Lavage system Group B had the highest mean flow rate with 1.15 l/min, which is significantly higher than in Group A (0.50 l/min) and Group C (0.78 l/min). However, high flow rates of flushing medium do not seem to have a relevant impact on penetrating volume as all 3 groups showed similar results. In both septic and trauma surgery, removing necrotic tissue and macroscopic contamination is key to primary wound healing. In addition to surgical debridement, wound irrigation is of outstanding importance [27, 28]. Higher flow rates are required to achieve higher flushing volumes in minimal time. Based on our experiments, we assume that high flow rates do not necessarily propagate more fluid into deeper layers.

The system with the longest distance to the soft tissue (Group A—41 mm) had the same penetration depth as the system with the shortest (Group B—18 mm). In both groups the area of the nozzle orifice was also similar large (Group A—5.1 mm2; Group B—5.6 mm2). But not only did they show the same penetration depth and similar areas of nozzle orifice, they also showed similar maximum impact pressure rates with 0.08 N/mm2 (Group A) and 0.11 N/mm2 (Group B). In contrast to that, Group C, which showed the highest penetration depth with 2.2 mm, operates with a nozzle orifice area of 1.8 mm2, which is less than 36% of the orifice area of Groups A and B. This small opening, from which the fluid emerges, produces an impact pressure four times higher compared to Group B and 5.5 times higher compared to Group A. Finally, the combination of a small opening with a high impact pressure results in the highest volume and significantly deeper penetration depth of the applied contrast medium. It remains subject to further research if higher impact pressure is solely caused by a smaller nozzle orifice. The different devices may have other characteristic that can lead to a higher impact pressure. The correlation coefficient of 0.93 of the measured impact pressure and the resulting penetration depth seems to prove the hypothesis that flushing medium hitting the specimens with higher pressure leads to a deeper penetration. According to Hassinger et al., it is more likely to propagate bacteria to deeper layers by high-pressure lavage than low pressure [20]. This also seems to prove the hypothesis of high pressure taking more bacteria to deeper layers. But, to the best of our knowledge, there are no data available whether bacteria that are propagated up to 2.2 mm into muscle tissue lead to more infections of deeper structures.

Latest reviews have doubted that high-pressure pulsatile lavage irrigation is able to increase the effectiveness of cleaning traumatic wounds in open fractures [29, 30]. Also, high pressure was not more effective than low-pressure irrigation in cleaning a contaminated wound in an experimental rat model [31]. Furthermore, the use of pulsed lavage and irrigation pressure of pulsed lavage do not seem to change the outcomes [32]. Acknowledging this, one option is to use a bulb syringe for small wounds, since this is an easy and cost-effective therapy.

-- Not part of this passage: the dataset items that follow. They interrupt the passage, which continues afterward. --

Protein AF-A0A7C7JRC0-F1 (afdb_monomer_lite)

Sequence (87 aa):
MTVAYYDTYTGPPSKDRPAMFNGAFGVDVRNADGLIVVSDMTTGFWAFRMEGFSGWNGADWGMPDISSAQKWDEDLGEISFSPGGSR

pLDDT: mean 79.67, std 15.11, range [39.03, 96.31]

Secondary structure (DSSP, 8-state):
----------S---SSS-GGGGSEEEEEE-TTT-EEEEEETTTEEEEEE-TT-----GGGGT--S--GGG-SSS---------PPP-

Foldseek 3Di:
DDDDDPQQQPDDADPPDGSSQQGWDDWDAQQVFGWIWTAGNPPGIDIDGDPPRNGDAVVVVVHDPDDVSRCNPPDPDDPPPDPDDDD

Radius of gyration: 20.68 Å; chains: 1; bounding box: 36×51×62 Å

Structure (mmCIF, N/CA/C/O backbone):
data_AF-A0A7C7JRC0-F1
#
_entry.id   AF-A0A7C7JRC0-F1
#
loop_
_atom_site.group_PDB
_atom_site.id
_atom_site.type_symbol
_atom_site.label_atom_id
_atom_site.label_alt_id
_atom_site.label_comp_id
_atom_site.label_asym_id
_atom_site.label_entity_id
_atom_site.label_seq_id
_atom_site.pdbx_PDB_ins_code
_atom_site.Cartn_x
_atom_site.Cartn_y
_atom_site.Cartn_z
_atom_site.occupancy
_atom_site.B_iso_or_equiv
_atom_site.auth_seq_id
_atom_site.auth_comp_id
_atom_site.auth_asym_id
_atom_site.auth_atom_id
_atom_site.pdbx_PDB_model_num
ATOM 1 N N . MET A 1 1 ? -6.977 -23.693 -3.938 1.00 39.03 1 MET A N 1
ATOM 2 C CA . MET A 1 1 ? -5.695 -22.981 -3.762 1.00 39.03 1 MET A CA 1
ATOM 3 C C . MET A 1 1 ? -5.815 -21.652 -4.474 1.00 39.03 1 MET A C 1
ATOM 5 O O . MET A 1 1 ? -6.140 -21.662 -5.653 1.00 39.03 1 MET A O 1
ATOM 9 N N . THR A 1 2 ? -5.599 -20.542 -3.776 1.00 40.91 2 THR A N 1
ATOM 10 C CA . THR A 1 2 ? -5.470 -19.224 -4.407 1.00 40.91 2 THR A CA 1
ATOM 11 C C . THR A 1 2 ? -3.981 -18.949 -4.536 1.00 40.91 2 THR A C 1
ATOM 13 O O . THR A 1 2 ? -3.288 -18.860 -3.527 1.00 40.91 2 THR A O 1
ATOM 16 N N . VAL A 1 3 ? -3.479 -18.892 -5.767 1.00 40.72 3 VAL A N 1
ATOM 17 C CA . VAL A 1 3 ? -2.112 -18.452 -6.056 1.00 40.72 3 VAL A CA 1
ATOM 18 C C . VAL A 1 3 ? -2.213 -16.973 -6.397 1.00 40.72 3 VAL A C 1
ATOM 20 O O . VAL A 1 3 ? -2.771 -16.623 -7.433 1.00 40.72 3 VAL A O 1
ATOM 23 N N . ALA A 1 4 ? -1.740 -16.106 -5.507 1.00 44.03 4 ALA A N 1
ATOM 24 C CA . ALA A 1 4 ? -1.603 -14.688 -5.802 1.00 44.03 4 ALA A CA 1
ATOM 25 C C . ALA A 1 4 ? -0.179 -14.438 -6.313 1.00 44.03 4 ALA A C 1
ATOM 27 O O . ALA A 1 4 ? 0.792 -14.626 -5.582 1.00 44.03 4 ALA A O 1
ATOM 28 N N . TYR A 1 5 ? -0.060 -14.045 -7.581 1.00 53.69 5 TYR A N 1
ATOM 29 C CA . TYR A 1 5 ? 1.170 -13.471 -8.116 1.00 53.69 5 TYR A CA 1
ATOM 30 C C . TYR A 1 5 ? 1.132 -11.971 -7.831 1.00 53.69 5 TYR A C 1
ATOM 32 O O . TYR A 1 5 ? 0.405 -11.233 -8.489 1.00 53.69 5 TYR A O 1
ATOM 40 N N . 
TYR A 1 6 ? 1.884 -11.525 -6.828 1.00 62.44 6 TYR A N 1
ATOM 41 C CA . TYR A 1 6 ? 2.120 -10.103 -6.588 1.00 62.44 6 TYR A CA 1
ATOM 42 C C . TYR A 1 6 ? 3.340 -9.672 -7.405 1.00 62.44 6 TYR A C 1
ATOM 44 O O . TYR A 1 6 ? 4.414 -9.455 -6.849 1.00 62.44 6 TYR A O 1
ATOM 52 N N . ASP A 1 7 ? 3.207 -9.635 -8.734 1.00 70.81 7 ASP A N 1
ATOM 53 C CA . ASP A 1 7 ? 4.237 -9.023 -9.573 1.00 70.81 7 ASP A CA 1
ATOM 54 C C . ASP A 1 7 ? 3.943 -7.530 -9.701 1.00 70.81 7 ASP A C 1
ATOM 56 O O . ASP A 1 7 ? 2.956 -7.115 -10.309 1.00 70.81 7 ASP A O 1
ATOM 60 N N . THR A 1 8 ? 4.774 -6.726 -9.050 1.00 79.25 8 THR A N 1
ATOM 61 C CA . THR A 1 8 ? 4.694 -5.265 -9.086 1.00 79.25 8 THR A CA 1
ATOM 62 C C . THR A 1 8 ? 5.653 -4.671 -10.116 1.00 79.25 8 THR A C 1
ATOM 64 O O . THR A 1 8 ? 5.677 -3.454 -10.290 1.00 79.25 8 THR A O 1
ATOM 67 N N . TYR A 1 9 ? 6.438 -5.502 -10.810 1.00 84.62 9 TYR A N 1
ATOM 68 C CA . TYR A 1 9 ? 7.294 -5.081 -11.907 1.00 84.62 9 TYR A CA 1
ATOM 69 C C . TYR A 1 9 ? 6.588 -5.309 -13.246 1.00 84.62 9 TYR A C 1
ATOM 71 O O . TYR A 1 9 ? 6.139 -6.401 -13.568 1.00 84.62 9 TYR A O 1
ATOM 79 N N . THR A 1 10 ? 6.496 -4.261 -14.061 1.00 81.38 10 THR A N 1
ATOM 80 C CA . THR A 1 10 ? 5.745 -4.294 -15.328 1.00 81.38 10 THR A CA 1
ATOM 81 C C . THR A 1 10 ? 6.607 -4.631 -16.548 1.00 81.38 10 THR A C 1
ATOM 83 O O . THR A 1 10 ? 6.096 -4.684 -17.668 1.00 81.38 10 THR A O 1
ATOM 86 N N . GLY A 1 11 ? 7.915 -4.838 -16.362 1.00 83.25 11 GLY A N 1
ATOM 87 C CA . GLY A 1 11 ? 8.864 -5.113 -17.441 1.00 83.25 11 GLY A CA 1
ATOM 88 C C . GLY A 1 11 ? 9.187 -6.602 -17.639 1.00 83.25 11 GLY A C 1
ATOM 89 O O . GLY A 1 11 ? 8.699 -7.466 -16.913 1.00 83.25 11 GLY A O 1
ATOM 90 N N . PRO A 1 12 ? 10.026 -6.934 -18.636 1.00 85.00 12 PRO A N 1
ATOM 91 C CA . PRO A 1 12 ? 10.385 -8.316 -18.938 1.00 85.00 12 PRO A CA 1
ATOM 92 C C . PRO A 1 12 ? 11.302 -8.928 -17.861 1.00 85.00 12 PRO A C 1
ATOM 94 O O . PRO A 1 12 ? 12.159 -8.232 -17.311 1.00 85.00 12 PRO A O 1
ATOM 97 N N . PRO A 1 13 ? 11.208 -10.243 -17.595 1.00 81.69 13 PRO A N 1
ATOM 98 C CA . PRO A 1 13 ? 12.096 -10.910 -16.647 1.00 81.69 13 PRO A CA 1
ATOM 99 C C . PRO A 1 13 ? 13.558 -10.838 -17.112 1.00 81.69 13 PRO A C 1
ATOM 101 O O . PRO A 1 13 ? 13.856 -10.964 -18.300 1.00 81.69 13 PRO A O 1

If larger wounds need to be treated, which requires higher irrigation volumes, the methodology of choice can be the fast, easy to handle and convenient pulsed lavage.

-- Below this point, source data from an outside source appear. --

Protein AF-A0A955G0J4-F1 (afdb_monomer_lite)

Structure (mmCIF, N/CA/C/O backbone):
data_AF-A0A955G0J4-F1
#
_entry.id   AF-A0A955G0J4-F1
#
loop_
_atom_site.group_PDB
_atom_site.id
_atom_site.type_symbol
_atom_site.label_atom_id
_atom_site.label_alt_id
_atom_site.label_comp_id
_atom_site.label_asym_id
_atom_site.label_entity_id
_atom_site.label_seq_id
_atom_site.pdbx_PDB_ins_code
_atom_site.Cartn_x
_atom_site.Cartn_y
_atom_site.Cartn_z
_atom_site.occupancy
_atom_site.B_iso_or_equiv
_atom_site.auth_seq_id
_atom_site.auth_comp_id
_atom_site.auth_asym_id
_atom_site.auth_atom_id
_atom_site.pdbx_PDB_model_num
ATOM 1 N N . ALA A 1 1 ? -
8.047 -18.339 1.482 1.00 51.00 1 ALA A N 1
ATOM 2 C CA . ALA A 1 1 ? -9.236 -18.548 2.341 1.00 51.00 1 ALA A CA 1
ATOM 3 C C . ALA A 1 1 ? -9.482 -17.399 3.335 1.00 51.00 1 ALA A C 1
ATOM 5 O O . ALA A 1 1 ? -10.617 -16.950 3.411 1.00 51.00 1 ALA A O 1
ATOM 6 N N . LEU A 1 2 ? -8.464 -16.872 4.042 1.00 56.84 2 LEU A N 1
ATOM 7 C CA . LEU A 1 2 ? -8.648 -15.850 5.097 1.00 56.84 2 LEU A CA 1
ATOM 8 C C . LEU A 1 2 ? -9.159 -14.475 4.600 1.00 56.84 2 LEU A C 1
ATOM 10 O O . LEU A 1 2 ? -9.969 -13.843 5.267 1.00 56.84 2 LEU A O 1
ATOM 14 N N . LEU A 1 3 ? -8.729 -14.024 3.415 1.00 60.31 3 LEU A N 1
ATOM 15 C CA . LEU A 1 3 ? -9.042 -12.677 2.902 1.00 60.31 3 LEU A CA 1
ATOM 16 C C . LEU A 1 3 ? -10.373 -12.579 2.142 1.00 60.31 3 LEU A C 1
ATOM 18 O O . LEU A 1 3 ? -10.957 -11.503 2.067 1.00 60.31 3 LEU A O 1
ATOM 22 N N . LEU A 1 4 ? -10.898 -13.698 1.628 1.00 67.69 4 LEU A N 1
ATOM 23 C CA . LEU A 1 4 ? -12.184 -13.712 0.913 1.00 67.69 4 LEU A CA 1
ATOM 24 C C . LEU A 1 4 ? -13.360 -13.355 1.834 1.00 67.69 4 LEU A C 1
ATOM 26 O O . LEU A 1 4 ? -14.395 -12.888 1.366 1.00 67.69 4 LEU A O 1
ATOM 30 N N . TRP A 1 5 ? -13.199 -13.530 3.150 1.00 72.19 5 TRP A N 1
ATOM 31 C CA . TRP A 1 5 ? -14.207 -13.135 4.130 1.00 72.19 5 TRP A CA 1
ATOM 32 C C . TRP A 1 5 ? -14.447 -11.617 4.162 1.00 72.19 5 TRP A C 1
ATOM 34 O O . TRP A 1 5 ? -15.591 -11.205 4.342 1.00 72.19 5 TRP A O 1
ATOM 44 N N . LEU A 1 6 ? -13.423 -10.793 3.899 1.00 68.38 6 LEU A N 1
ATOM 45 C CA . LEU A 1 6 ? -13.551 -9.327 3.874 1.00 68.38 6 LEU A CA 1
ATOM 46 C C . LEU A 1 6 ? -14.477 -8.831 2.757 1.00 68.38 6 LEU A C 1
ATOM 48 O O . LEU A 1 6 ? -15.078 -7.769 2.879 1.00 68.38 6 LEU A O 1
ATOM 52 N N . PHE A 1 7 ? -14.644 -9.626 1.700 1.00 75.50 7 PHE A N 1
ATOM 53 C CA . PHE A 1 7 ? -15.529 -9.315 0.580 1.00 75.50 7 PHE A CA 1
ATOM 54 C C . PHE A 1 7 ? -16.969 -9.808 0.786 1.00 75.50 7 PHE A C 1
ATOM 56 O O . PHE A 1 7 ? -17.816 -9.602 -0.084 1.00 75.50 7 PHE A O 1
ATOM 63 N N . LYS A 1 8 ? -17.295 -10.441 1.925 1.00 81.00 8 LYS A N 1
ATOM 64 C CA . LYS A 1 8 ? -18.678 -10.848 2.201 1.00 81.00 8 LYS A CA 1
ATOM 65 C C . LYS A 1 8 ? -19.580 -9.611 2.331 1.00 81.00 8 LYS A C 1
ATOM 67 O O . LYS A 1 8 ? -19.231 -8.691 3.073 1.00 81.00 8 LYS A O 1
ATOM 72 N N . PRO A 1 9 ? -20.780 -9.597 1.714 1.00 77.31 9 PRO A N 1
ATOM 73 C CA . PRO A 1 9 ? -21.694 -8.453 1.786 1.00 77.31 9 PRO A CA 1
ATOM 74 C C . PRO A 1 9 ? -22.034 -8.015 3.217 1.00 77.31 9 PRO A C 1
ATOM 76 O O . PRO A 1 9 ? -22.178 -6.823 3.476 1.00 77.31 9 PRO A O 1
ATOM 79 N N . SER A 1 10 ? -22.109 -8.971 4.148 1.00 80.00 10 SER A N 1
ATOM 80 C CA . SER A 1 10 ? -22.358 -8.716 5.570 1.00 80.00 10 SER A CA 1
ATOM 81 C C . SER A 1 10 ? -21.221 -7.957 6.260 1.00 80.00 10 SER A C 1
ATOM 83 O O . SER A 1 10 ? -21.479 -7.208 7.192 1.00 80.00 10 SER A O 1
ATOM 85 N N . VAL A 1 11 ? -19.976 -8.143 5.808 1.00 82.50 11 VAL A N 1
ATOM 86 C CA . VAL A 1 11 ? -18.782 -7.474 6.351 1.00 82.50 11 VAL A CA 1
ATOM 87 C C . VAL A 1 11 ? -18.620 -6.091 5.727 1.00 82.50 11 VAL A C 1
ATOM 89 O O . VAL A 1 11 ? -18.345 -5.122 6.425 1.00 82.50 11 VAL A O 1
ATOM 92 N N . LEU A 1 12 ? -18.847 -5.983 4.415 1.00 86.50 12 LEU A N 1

Using a laboratory set-up, we tested for penetration into muscle, since this is the most common type of soft tissue that has to be irrigated during septic and trauma surgery. Therefore, our experiments make no statement about other tissue types including subcutaneous fat, synovia, tendons or bone. However, the used set-up has a high level of standardization and the possibility to examine the results via a CT scan. Furthermore, we did not examine contamination with bacteria into deeper layers directly, we analyzed the penetration of contrast medium and made the assumption that bacteria and contamination are taken down by the flushing medium. If fluids take down bacteria into deeper layers stays uncertain. In addition, contrast medium is of course not a clinically used wound irrigation medium.

Conclusion

According to the results of this experimental study, the use of pulsatile lavage systems with higher impact pressure in soft tissues could theoretically lead to deeper penetration of bacteria. Whether this effect is strong enough to be clinically relevant has to be part of further investigations.